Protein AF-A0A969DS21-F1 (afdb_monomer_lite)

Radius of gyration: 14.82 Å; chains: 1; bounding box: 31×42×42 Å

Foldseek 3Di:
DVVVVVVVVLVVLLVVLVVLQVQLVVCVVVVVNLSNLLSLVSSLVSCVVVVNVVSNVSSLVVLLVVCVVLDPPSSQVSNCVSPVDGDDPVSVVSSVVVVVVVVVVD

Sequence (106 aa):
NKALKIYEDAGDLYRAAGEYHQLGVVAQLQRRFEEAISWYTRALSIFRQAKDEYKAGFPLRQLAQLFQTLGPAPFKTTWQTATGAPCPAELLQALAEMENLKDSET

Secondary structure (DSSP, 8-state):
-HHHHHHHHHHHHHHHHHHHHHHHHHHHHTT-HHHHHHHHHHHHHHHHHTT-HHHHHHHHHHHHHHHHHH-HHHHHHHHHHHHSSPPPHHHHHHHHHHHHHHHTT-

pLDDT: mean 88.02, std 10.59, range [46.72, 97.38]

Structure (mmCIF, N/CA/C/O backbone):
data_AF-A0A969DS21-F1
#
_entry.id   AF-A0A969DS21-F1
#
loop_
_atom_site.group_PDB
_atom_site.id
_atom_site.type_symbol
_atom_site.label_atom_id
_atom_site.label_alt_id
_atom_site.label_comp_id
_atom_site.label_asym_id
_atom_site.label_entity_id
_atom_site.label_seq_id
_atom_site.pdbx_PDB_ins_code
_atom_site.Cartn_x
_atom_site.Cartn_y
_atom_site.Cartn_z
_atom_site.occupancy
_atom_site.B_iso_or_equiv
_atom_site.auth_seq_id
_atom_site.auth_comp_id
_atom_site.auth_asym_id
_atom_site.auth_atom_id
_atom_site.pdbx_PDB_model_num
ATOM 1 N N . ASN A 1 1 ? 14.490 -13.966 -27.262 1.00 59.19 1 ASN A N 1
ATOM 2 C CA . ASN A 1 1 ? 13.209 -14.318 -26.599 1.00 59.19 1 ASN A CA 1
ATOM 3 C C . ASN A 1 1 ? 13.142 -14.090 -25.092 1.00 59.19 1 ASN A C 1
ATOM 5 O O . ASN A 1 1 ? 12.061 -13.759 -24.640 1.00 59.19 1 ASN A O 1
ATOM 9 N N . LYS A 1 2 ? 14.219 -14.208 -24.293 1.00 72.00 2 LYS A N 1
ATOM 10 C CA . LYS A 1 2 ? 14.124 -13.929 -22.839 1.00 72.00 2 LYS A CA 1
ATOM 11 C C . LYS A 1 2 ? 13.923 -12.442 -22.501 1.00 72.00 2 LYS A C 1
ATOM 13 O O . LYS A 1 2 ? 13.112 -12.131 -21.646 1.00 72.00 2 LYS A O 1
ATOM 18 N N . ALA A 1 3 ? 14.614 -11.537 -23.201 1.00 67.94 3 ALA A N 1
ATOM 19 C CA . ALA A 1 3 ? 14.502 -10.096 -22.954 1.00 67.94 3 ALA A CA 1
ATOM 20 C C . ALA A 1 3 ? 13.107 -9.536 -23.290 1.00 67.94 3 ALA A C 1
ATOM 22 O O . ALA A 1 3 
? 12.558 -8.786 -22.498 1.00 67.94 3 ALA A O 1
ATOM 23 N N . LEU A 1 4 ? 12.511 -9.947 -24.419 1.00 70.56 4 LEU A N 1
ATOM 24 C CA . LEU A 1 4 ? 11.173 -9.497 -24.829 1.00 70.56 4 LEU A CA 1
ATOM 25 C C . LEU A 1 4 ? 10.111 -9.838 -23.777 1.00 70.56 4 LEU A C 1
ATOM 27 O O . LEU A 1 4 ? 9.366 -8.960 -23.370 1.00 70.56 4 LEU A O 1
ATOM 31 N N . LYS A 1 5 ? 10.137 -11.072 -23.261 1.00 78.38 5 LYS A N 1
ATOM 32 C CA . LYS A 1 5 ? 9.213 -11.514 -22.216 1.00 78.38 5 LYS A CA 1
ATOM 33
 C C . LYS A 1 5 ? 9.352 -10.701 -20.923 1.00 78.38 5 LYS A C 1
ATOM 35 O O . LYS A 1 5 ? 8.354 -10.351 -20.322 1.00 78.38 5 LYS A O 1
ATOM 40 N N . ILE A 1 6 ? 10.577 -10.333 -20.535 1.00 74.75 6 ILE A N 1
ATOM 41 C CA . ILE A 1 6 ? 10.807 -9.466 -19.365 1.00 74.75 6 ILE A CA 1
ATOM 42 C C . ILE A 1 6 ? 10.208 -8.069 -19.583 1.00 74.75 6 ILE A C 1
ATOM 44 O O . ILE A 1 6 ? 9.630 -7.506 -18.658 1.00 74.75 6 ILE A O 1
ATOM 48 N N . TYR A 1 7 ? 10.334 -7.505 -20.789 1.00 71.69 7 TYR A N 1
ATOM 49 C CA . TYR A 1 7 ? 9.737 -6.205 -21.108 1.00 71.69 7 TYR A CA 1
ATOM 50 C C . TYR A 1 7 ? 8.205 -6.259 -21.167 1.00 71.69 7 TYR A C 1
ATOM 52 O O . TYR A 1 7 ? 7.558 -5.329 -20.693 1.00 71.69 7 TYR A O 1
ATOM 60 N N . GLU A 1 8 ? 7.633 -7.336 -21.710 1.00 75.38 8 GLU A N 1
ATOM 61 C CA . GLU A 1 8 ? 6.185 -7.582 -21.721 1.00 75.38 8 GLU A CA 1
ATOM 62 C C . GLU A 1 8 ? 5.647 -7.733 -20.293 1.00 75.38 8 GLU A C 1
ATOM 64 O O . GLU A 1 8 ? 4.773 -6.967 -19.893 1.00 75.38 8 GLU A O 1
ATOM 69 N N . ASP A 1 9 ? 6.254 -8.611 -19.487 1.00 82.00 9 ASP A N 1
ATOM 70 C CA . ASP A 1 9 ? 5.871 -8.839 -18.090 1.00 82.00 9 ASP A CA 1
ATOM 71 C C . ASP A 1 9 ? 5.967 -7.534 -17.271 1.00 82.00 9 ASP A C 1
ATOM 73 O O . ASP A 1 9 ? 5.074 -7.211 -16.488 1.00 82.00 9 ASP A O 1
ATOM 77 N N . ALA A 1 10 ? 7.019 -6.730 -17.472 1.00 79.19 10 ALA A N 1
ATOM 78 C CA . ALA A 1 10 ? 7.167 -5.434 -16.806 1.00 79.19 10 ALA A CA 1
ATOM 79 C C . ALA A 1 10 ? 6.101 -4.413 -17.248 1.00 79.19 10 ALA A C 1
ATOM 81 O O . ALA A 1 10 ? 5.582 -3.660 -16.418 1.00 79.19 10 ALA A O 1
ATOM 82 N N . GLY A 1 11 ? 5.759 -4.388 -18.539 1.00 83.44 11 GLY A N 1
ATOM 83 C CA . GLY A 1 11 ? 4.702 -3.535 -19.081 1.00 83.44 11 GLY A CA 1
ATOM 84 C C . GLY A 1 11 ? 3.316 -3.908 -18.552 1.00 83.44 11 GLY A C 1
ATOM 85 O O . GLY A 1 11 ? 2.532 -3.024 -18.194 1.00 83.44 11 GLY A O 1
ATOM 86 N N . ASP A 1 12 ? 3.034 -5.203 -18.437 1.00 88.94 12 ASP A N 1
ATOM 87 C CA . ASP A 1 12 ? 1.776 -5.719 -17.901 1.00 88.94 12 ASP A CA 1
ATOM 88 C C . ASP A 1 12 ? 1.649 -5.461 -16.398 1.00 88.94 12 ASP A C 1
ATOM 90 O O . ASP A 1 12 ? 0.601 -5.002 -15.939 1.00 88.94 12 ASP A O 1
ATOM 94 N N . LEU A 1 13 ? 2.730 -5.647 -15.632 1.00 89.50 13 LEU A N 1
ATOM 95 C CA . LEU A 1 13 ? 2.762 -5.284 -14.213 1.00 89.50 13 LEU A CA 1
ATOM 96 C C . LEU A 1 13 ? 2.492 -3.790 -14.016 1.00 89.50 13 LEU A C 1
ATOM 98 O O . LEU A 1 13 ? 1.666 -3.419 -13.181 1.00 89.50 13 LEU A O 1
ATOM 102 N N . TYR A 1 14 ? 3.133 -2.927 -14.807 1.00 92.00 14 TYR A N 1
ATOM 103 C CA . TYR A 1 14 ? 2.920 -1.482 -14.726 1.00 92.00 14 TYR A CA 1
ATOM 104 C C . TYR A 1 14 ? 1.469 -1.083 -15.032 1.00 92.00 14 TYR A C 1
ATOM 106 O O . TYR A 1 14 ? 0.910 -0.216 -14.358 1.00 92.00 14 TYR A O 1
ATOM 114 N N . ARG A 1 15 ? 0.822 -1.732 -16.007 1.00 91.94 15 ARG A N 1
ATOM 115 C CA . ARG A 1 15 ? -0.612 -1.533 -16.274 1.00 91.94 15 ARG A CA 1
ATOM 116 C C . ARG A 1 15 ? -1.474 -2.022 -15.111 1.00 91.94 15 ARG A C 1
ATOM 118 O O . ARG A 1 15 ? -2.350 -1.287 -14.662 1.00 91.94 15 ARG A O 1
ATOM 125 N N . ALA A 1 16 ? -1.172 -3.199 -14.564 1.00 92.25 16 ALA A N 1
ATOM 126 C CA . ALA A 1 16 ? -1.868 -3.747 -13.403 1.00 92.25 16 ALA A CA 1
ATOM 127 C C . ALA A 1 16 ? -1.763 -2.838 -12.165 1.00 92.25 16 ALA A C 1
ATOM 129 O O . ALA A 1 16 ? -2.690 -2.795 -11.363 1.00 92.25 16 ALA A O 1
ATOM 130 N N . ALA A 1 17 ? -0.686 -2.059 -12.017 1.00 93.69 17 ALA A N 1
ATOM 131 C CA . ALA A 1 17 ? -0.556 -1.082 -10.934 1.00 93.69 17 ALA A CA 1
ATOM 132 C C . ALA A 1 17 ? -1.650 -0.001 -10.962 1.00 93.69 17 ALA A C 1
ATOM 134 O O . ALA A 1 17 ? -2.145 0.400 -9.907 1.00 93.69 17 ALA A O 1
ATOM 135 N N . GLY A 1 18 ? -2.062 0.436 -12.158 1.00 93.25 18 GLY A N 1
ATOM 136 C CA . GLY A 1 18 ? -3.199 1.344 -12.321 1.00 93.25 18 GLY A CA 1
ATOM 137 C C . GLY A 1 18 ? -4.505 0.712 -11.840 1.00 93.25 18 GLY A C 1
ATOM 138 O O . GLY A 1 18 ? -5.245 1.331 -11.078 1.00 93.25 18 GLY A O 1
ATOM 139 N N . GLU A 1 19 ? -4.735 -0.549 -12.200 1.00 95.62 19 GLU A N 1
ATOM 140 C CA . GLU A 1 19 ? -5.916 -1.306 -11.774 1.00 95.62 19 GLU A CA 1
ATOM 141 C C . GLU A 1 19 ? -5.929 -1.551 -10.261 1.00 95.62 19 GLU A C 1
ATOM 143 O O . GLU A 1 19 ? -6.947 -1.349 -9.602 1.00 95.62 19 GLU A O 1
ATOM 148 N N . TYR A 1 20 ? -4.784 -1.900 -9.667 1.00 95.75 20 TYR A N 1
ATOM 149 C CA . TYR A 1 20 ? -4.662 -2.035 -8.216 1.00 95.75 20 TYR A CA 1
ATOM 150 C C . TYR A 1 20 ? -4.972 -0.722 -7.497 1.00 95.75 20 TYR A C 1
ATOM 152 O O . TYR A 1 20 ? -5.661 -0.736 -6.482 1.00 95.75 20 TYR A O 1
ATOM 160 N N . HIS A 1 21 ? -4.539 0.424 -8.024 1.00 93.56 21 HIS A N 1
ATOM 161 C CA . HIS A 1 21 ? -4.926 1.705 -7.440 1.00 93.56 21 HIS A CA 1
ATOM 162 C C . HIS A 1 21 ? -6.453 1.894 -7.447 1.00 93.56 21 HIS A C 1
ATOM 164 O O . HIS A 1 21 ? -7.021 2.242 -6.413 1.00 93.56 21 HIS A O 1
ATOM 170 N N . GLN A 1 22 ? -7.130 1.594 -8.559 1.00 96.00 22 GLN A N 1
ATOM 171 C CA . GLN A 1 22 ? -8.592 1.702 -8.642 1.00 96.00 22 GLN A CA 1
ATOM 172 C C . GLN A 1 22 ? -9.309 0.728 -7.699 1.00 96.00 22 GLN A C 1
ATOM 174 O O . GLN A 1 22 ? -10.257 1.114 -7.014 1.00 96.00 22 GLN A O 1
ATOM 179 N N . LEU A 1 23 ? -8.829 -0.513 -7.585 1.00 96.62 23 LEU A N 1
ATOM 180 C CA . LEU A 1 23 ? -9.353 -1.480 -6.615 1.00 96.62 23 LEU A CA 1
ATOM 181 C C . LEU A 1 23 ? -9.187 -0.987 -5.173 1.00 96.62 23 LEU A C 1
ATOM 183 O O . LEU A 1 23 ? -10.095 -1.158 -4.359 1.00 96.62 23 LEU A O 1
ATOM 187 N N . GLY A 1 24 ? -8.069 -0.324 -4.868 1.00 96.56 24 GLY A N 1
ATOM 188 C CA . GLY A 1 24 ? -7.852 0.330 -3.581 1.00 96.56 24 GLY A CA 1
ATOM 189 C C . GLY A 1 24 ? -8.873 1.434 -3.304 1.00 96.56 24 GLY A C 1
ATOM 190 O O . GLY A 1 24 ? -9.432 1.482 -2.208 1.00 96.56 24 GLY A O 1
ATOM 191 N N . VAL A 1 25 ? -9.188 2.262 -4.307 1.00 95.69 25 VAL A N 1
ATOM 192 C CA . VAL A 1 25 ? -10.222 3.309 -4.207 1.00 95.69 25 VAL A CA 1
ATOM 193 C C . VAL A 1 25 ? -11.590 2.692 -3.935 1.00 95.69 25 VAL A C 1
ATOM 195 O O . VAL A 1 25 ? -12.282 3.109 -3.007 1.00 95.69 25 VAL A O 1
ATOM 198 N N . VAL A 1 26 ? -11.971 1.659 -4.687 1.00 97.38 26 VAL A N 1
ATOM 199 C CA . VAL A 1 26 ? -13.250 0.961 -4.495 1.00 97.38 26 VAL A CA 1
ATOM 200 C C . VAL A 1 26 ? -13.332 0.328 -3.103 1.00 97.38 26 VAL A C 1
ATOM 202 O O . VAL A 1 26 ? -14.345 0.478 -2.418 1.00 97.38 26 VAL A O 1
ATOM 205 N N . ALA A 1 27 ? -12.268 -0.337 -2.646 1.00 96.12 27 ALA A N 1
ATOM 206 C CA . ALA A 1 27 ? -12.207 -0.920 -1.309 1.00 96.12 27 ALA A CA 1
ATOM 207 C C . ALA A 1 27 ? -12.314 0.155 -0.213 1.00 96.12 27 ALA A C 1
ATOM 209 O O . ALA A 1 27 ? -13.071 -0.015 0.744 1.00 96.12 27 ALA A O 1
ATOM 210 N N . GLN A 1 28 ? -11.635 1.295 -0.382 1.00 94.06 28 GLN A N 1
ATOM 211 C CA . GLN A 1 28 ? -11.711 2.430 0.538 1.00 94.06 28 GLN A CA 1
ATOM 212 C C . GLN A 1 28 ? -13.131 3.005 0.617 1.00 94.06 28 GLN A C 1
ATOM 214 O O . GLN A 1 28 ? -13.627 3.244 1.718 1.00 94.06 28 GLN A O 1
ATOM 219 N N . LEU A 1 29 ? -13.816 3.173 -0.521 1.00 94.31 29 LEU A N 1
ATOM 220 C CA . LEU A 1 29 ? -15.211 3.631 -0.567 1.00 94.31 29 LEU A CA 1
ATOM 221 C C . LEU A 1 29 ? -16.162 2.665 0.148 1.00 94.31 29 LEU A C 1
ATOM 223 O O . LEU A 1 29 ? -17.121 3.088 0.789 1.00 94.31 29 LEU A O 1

**WHAT IS EXPECTED:** Output the data exactly, from the first line through the line that holds "ATOM 5 O O .", so that no later line appears.

**ANSWER AREA:**
Protein AF-A0A969DS21-F1 (afdb_monomer_lite)

Radius of gyration: 14.82 Å; chains: 1; bounding box: 31×42×42 Å

Foldseek 3Di:
DVVVVVVVVLVVLLVVLVVLQVQLVVCVVVVVNLSNLLSLVSSLVSCVVVVNVVSNVSSLVVLLVVCVVLDPPSSQVSNCVSPVDGDDPVSVVSSVVVVVVVVVVD

Sequence (106 aa):
NKALKIYEDAGDLYRAAGEYHQLGVVAQLQRRFEEAISWYTRALSIFRQAKDEYKAGFPLRQLAQLFQTLGPAPFKTTWQTATGAPCPAELLQALAEMENLKDSET

Secondary structure (DSSP, 8-state):
-HHHHHHHHHHHHHHHHHHHHHHHHHHHHTT-HHHHHHHHHHHHHHHHHTT-HHHHHHHHHHHHHHHHHH-HHHHHHHHHHHHSSPPPHHHHHHHHHHHHHHHTT-

pLDDT: mean 88.02, std 10.59, range [46.72, 97.38]

Structure (mmCIF, N/CA/C/O backbone):
data_AF-A0A969DS21-F1
#
_entry.id   AF-A0A969DS21-F1
#
loop_
_atom_site.group_PDB
_atom_site.id
_atom_site.type_symbol
_atom_site.label_atom_id
_atom_site.label_alt_id
_atom_site.label_comp_id
_atom_site.label_asym_id
_atom_site.label_entity_id
_atom_site.label_seq_id
_atom_site.pdbx_PDB_ins_code
_atom_site.Cartn_x
_atom_site.Cartn_y
_atom_site.Cartn_z
_atom_site.occupancy
_atom_site.B_iso_or_equiv
_atom_site.auth_seq_id
_atom_site.auth_comp_id
_atom_site.auth_asym_id
_atom_site.auth_atom_id
_atom_site.pdbx_PDB_model_num
ATOM 1 N N . ASN A 1 1 ? 14.490 -13.966 -27.262 1.00 59.19 1 ASN A N 1
ATOM 2 C CA . ASN A 1 1 ? 13.209 -14.318 -26.599 1.00 59.19 1 ASN A CA 1
ATOM 3 C C . ASN A 1 1 ? 13.142 -14.090 -25.092 1.00 59.19 1 ASN A C 1
ATOM 5 O O . ASN A 1 1 ? 12.061 -13.759 -24.640 1.00 59.19 1 ASN A O 1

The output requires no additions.